Source data:
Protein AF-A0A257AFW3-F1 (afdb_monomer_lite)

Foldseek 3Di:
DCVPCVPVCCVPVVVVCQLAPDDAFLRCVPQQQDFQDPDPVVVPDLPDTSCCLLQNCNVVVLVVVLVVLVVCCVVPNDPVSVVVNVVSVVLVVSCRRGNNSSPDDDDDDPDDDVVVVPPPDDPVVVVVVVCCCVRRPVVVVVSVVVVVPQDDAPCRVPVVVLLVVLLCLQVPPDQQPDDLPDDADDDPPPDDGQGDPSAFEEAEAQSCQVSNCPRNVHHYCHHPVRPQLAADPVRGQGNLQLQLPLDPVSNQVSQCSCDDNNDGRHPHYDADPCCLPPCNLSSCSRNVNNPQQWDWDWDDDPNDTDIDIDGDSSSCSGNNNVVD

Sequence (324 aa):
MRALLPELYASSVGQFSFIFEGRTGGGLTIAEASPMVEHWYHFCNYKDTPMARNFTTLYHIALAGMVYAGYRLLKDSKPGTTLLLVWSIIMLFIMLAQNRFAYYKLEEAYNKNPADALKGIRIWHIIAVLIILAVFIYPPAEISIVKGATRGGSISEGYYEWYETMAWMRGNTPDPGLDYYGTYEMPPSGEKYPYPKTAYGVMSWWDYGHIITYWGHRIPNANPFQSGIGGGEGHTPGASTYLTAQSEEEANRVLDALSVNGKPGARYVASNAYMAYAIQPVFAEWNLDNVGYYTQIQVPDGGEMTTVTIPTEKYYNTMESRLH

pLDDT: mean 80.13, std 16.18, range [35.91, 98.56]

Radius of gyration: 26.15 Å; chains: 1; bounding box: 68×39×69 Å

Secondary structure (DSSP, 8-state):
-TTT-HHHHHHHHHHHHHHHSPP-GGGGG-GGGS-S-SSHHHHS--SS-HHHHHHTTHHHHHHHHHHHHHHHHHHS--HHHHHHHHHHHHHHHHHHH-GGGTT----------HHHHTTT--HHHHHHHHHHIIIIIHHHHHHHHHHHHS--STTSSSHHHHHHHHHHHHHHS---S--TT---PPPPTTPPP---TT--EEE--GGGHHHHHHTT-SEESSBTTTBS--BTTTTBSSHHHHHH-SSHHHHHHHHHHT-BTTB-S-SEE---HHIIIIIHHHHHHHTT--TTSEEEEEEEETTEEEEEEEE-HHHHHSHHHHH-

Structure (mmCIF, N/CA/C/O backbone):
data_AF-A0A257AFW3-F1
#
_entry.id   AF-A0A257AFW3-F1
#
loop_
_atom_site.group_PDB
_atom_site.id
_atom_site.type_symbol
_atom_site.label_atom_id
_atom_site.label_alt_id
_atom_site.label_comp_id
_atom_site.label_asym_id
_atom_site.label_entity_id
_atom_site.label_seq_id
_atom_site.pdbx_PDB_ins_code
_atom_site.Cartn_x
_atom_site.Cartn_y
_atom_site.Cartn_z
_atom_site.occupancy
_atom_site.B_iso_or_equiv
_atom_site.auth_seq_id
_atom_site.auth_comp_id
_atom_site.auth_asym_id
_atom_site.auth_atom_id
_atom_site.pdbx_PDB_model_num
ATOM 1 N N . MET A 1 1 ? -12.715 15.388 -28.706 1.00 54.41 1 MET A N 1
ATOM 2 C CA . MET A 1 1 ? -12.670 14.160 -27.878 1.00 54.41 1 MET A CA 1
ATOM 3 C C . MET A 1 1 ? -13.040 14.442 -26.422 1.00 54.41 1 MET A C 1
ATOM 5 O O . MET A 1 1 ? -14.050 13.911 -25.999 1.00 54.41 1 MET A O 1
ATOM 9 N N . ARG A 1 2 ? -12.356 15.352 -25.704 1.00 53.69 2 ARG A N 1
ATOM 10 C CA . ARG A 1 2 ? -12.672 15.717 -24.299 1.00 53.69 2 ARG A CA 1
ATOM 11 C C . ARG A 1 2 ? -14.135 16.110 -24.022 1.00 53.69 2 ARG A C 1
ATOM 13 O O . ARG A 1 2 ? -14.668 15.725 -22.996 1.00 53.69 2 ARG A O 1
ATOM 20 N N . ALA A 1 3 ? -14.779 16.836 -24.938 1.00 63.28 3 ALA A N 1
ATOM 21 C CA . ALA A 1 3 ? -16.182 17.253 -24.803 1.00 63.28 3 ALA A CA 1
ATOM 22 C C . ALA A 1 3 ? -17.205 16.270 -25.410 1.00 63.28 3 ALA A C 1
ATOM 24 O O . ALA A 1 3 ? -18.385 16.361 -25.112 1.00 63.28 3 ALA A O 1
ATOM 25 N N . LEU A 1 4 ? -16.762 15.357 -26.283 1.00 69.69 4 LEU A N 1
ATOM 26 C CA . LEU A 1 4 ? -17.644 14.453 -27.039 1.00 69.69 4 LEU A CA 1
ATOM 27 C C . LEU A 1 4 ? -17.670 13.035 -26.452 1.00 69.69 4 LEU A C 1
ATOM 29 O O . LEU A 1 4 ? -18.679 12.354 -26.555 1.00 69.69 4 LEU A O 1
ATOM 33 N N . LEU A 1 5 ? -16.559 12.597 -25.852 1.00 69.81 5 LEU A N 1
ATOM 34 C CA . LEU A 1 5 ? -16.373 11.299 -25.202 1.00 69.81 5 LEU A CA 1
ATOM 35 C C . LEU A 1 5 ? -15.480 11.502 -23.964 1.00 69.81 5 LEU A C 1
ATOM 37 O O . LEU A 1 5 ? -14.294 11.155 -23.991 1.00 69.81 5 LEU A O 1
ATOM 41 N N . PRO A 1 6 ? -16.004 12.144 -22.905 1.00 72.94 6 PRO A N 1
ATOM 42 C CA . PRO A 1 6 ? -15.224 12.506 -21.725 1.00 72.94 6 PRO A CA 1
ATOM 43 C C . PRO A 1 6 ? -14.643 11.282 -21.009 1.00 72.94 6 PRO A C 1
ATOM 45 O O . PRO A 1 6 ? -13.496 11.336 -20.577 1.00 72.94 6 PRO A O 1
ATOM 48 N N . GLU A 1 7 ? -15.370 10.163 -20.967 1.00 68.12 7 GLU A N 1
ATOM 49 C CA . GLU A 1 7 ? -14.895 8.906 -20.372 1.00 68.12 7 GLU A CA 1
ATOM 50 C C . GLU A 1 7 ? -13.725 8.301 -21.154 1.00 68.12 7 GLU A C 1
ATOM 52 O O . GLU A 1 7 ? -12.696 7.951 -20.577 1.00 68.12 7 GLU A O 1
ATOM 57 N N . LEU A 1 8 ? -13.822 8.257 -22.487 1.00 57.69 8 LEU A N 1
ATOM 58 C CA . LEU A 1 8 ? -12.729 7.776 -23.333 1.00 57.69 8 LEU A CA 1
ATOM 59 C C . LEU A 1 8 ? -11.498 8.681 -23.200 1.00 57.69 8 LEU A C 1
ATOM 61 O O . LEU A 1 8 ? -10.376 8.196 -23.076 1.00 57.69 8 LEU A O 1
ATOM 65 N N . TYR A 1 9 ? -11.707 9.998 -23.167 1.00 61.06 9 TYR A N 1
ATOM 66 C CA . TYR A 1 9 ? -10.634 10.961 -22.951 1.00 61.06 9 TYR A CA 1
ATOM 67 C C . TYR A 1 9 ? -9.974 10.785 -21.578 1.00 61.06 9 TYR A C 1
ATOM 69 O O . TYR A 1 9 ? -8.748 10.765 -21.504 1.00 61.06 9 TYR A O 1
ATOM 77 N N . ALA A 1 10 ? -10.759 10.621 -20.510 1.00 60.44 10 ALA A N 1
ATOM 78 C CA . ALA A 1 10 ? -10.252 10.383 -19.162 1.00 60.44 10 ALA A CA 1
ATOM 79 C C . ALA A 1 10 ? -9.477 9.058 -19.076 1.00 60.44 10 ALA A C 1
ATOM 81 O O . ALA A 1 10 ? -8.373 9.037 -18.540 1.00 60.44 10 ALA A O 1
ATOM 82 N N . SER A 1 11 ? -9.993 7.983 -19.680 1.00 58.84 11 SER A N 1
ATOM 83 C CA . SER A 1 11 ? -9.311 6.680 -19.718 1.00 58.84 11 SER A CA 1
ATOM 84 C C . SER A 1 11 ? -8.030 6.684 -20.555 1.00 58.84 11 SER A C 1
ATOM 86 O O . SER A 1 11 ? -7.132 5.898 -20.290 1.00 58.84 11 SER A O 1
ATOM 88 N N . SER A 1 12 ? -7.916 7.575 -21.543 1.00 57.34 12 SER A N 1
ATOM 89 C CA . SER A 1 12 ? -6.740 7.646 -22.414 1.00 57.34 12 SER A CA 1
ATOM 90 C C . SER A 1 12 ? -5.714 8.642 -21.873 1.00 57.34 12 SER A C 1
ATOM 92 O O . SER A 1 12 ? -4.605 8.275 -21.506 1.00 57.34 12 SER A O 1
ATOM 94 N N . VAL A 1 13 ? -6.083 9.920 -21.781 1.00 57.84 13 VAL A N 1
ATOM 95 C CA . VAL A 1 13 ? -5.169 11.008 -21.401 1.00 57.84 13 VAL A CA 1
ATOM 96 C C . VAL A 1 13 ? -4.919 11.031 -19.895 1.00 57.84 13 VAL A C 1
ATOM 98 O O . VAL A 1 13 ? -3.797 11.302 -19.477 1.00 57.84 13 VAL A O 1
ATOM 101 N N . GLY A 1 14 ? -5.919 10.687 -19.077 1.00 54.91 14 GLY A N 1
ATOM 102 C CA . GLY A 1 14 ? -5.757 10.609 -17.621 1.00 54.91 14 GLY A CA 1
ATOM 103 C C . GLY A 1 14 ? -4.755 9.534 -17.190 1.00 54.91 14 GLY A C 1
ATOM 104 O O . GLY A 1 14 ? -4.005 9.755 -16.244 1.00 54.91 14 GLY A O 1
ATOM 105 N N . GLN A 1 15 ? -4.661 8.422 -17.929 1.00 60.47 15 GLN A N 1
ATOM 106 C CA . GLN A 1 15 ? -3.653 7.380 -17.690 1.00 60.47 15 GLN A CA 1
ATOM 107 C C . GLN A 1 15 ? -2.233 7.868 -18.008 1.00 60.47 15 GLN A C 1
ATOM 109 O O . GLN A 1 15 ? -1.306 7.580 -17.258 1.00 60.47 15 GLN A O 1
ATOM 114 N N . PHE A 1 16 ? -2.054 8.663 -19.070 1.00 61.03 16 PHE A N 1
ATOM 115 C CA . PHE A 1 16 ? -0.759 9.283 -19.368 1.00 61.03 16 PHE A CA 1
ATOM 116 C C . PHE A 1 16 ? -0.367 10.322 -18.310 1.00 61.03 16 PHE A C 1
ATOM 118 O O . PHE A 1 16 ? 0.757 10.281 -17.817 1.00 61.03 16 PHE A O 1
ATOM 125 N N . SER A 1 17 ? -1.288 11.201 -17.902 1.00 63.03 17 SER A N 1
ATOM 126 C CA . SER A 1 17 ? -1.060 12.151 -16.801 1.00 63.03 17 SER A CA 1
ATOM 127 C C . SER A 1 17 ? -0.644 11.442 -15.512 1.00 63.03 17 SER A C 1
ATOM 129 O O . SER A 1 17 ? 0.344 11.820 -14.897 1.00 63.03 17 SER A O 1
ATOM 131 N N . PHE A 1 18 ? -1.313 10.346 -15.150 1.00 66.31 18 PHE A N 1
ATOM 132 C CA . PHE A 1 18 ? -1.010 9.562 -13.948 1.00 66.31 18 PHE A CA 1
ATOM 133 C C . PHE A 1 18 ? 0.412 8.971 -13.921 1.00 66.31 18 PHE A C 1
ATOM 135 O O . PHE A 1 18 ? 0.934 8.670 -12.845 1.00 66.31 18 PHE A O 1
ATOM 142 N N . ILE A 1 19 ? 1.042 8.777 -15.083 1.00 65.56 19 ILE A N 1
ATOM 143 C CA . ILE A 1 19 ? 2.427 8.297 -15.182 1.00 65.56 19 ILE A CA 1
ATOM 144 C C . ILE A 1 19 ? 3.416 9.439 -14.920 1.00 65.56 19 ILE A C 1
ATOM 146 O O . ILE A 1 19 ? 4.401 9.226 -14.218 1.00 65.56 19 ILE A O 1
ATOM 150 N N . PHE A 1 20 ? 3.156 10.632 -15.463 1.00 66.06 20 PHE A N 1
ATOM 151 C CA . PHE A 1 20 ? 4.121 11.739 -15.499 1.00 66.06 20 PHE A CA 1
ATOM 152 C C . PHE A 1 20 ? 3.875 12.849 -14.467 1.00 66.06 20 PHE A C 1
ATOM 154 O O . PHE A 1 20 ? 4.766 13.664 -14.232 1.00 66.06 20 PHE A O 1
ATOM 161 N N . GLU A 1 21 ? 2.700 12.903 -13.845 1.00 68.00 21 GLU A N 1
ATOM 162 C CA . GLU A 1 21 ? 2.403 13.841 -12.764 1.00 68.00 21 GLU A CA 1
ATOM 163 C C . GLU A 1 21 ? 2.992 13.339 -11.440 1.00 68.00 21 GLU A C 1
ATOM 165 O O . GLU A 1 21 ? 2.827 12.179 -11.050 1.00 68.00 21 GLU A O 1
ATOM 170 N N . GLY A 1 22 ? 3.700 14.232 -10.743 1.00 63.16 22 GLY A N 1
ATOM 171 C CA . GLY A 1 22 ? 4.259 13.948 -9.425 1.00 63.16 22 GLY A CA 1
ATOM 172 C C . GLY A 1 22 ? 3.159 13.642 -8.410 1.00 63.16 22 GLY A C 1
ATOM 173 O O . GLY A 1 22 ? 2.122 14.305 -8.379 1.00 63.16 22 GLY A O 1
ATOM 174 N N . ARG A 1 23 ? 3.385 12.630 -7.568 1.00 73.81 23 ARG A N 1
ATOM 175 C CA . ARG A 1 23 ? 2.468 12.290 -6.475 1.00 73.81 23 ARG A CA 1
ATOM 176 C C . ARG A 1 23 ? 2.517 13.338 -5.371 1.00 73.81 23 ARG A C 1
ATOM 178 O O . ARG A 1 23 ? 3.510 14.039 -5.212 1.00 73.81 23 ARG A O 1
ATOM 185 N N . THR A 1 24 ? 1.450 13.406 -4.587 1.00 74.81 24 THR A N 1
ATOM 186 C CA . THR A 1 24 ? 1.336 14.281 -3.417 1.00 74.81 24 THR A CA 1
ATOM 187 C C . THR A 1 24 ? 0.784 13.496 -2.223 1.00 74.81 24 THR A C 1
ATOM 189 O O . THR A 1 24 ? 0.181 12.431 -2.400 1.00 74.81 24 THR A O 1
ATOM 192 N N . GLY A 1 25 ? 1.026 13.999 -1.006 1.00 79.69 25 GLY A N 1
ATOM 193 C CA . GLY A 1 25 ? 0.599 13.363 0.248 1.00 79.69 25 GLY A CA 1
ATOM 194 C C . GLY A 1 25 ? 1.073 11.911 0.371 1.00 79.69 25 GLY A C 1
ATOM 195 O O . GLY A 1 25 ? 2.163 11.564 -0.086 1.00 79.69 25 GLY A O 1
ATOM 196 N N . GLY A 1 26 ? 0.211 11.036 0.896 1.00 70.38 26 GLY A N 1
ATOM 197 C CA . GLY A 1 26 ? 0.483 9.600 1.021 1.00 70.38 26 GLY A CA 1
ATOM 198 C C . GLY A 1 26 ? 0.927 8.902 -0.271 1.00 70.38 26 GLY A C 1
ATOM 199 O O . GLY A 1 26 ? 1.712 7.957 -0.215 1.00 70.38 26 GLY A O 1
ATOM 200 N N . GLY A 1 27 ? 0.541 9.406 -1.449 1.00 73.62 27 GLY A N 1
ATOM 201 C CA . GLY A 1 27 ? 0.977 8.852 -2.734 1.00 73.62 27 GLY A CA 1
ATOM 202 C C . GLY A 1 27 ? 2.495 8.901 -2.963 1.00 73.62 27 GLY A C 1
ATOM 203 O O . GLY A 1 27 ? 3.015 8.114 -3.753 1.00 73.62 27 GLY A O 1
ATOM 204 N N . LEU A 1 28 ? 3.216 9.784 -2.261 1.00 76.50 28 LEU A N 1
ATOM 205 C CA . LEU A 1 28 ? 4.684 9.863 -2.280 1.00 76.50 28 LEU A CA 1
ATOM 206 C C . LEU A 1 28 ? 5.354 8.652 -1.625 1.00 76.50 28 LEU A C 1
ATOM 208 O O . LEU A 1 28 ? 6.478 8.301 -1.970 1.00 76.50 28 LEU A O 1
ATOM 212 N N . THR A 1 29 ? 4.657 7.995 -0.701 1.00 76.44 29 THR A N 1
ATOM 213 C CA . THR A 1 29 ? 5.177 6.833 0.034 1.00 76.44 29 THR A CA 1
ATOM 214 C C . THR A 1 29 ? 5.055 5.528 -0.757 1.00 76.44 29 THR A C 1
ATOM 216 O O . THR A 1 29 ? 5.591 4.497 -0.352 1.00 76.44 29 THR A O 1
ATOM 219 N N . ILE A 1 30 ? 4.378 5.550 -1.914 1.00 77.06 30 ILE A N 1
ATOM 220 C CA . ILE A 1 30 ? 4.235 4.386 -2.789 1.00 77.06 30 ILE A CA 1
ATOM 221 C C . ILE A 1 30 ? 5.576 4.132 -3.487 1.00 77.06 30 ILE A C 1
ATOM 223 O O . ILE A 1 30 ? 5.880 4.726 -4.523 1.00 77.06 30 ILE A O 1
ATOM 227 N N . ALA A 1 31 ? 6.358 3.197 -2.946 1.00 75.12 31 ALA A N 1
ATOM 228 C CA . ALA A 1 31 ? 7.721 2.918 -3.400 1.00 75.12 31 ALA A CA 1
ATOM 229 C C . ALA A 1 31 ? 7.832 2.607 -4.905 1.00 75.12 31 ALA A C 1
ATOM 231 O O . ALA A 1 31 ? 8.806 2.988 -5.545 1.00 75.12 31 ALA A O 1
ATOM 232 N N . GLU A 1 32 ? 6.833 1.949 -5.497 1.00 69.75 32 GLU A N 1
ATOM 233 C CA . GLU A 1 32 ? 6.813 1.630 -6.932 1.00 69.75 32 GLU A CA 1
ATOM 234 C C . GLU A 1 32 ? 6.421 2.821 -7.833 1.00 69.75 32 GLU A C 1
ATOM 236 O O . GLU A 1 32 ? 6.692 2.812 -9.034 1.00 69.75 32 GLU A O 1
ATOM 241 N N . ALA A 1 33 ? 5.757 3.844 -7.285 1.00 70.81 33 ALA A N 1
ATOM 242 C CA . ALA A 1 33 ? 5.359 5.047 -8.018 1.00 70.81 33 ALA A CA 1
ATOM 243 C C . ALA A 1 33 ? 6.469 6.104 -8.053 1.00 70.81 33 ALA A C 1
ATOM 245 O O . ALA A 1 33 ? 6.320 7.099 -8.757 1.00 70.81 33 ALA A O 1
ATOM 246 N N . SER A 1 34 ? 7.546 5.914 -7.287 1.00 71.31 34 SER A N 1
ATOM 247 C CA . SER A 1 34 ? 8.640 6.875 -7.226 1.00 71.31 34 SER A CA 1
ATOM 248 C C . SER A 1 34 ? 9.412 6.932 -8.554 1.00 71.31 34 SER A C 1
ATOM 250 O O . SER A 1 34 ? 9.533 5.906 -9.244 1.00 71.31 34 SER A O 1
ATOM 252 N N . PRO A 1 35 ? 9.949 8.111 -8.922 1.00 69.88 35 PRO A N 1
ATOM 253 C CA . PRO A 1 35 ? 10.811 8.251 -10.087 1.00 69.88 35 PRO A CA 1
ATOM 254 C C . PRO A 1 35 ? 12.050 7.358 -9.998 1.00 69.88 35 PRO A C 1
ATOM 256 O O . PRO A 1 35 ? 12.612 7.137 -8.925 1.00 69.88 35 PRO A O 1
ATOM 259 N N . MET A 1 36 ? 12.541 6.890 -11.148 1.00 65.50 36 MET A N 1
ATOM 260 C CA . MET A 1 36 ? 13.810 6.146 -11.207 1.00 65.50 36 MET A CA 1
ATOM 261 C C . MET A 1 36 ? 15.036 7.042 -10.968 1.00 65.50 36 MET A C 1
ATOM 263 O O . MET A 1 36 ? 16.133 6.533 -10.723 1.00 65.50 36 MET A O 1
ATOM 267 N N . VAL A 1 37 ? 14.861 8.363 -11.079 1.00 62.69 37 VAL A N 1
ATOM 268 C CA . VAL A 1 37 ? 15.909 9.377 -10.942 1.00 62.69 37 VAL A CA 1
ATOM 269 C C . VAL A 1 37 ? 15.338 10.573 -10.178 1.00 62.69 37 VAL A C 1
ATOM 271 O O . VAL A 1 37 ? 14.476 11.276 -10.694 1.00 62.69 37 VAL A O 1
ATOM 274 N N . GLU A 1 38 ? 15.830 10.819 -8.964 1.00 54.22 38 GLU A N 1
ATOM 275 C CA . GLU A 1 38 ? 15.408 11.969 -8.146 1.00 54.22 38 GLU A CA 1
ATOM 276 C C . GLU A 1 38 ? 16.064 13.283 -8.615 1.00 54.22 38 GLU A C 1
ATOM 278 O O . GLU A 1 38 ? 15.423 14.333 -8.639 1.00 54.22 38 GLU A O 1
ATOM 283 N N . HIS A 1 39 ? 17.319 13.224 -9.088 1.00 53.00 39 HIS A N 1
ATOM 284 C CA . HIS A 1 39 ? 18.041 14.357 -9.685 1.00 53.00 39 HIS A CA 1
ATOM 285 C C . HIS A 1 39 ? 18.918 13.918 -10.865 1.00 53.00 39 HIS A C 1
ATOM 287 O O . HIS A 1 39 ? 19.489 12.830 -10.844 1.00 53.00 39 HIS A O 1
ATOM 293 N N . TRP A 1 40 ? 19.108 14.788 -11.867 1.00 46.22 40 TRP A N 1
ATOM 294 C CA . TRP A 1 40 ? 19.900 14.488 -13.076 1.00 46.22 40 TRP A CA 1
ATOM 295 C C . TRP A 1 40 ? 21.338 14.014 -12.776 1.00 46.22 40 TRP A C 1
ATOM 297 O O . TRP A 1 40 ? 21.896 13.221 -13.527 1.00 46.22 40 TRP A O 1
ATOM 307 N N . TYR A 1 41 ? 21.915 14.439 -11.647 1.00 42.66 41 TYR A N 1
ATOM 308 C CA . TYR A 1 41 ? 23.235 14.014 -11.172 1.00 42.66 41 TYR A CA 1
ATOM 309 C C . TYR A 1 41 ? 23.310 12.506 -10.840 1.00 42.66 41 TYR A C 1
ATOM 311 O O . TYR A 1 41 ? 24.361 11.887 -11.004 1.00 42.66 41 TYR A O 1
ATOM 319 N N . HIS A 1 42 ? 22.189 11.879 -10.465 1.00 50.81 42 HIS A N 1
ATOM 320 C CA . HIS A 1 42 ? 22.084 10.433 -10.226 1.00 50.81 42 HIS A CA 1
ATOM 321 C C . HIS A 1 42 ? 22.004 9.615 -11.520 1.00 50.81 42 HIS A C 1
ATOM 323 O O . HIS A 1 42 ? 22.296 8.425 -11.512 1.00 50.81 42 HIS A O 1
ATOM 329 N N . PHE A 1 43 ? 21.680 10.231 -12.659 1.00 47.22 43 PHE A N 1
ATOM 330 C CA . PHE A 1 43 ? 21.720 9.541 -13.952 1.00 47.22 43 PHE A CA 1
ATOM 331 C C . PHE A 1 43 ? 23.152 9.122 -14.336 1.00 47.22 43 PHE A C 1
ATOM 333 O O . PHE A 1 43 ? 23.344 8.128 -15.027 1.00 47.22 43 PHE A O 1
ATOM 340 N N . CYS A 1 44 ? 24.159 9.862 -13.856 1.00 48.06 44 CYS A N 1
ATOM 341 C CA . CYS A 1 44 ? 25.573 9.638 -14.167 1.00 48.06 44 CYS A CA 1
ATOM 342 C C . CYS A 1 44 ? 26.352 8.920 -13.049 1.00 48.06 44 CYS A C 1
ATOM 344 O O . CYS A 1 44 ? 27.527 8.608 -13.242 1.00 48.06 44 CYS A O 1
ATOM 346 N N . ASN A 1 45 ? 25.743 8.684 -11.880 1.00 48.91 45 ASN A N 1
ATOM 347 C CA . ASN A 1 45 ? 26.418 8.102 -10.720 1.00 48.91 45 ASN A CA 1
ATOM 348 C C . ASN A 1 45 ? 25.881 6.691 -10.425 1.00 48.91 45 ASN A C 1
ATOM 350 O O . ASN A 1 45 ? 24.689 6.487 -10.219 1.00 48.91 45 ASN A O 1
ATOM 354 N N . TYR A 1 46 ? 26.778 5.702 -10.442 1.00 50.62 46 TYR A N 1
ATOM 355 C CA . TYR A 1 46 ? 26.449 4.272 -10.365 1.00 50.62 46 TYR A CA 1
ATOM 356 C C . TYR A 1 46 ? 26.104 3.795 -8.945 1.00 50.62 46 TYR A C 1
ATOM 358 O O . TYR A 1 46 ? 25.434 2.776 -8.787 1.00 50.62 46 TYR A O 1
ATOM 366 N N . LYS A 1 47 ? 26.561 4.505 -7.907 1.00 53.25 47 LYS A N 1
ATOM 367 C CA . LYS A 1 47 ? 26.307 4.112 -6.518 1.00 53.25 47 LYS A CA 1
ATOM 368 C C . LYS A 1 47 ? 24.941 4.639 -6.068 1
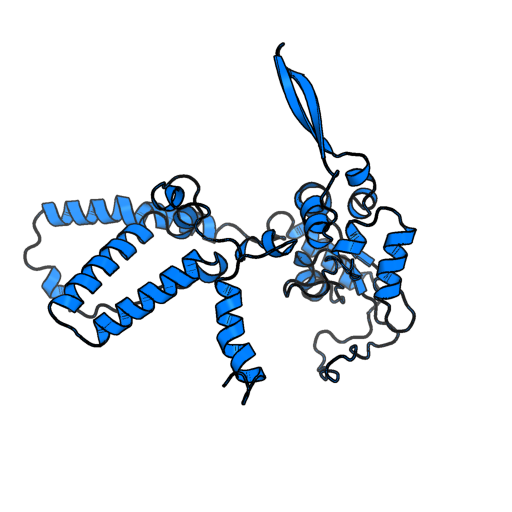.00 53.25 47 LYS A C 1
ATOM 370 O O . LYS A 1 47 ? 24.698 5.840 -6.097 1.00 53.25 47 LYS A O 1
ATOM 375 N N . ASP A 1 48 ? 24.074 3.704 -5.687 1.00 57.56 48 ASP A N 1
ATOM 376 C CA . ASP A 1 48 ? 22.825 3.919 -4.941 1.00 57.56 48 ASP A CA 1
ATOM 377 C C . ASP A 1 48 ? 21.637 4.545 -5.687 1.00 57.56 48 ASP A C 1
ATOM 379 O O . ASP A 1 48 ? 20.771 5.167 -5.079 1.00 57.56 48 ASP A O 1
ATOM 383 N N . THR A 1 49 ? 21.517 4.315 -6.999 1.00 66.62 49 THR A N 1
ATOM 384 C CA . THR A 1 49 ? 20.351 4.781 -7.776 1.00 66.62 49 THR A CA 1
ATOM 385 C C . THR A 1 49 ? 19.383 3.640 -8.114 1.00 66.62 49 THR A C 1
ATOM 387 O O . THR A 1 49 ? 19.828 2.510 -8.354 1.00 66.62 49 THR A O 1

Action item: Retype only the lines above between the line with "ATOM 83 C CA" and the line with "ATOM 135 O O", counting those two lines as well, and keep every character as it is.

Solution:
ATOM 83 C CA . SER A 1 11 ? -9.311 6.680 -19.718 1.00 58.84 11 SER A CA 1
ATOM 84 C C . SER A 1 11 ? -8.030 6.684 -20.555 1.00 58.84 11 SER A C 1
ATOM 86 O O . SER A 1 11 ? -7.132 5.898 -20.290 1.00 58.84 11 SER A O 1
ATOM 88 N N . SER A 1 12 ? -7.916 7.575 -21.543 1.00 57.34 12 SER A N 1
ATOM 89 C CA . SER A 1 12 ? -6.740 7.646 -22.414 1.00 57.34 12 SER A CA 1
ATOM 90 C C . SER A 1 12 ? -5.714 8.642 -21.873 1.00 57.34 12 SER A C 1
ATOM 92 O O . SER A 1 12 ? -4.605 8.275 -21.506 1.00 57.34 12 SER A O 1
ATOM 94 N N . VAL A 1 13 ? -6.083 9.920 -21.781 1.00 57.84 13 VAL A N 1
ATOM 95 C CA . VAL A 1 13 ? -5.169 11.008 -21.401 1.00 57.84 13 VAL A CA 1
ATOM 96 C C . VAL A 1 13 ? -4.919 11.031 -19.895 1.00 57.84 13 VAL A C 1
ATOM 98 O O . VAL A 1 13 ? -3.797 11.302 -19.477 1.00 57.84 13 VAL A O 1
ATOM 101 N N . GLY A 1 14 ? -5.919 10.687 -19.077 1.00 54.91 14 GLY A N 1
ATOM 102 C CA . GLY A 1 14 ? -5.757 10.609 -17.621 1.00 54.91 14 GLY A CA 1
ATOM 103 C C . GLY A 1 14 ? -4.755 9.534 -17.190 1.00 54.91 14 GLY A C 1
ATOM 104 O O . GLY A 1 14 ? -4.005 9.755 -16.244 1.00 54.91 14 GLY A O 1
ATOM 105 N N . GLN A 1 15 ? -4.661 8.422 -17.929 1.00 60.47 15 GLN A N 1
ATOM 106 C CA . GLN A 1 15 ? -3.653 7.380 -17.690 1.00 60.47 15 GLN A CA 1
ATOM 107 C C . GLN A 1 15 ? -2.233 7.868 -18.008 1.00 60.47 15 GLN A C 1
ATOM 109 O O . GLN A 1 15 ? -1.306 7.580 -17.258 1.00 60.47 15 GLN A O 1
ATOM 114 N N . PHE A 1 16 ? -2.054 8.663 -19.070 1.00 61.03 16 PHE A N 1
ATOM 115 C CA . PHE A 1 16 ? -0.759 9.283 -19.368 1.00 61.03 16 PHE A CA 1
ATOM 116 C C . PHE A 1 16 ? -0.367 10.322 -18.310 1.00 61.03 16 PHE A C 1
ATOM 118 O O . PHE A 1 16 ? 0.757 10.281 -17.817 1.00 61.03 16 PHE A O 1
ATOM 125 N N . SER A 1 17 ? -1.288 11.201 -17.902 1.00 63.03 17 SER A N 1
ATOM 126 C CA . SER A 1 17 ? -1.060 12.151 -16.801 1.00 63.03 17 SER A CA 1
ATOM 127 C C . SER A 1 17 ? -0.644 11.442 -15.512 1.00 63.03 17 SER A C 1
ATOM 129 O O . SER A 1 17 ? 0.344 11.820 -14.897 1.00 63.03 17 SER A O 1
ATOM 131 N N . PHE A 1 18 ? -1.313 10.346 -15.150 1.00 66.31 18 PHE A N 1
ATOM 132 C CA . PHE A 1 18 ? -1.010 9.562 -13.948 1.00 66.31 18 PHE A CA 1
ATOM 133 C C . PHE A 1 18 ? 0.412 8.971 -13.921 1.00 66.31 18 PHE A C 1
ATOM 135 O O . PHE A 1 18 ? 0.934 8.670 -12.845 1.00 66.31 18 PHE A O 1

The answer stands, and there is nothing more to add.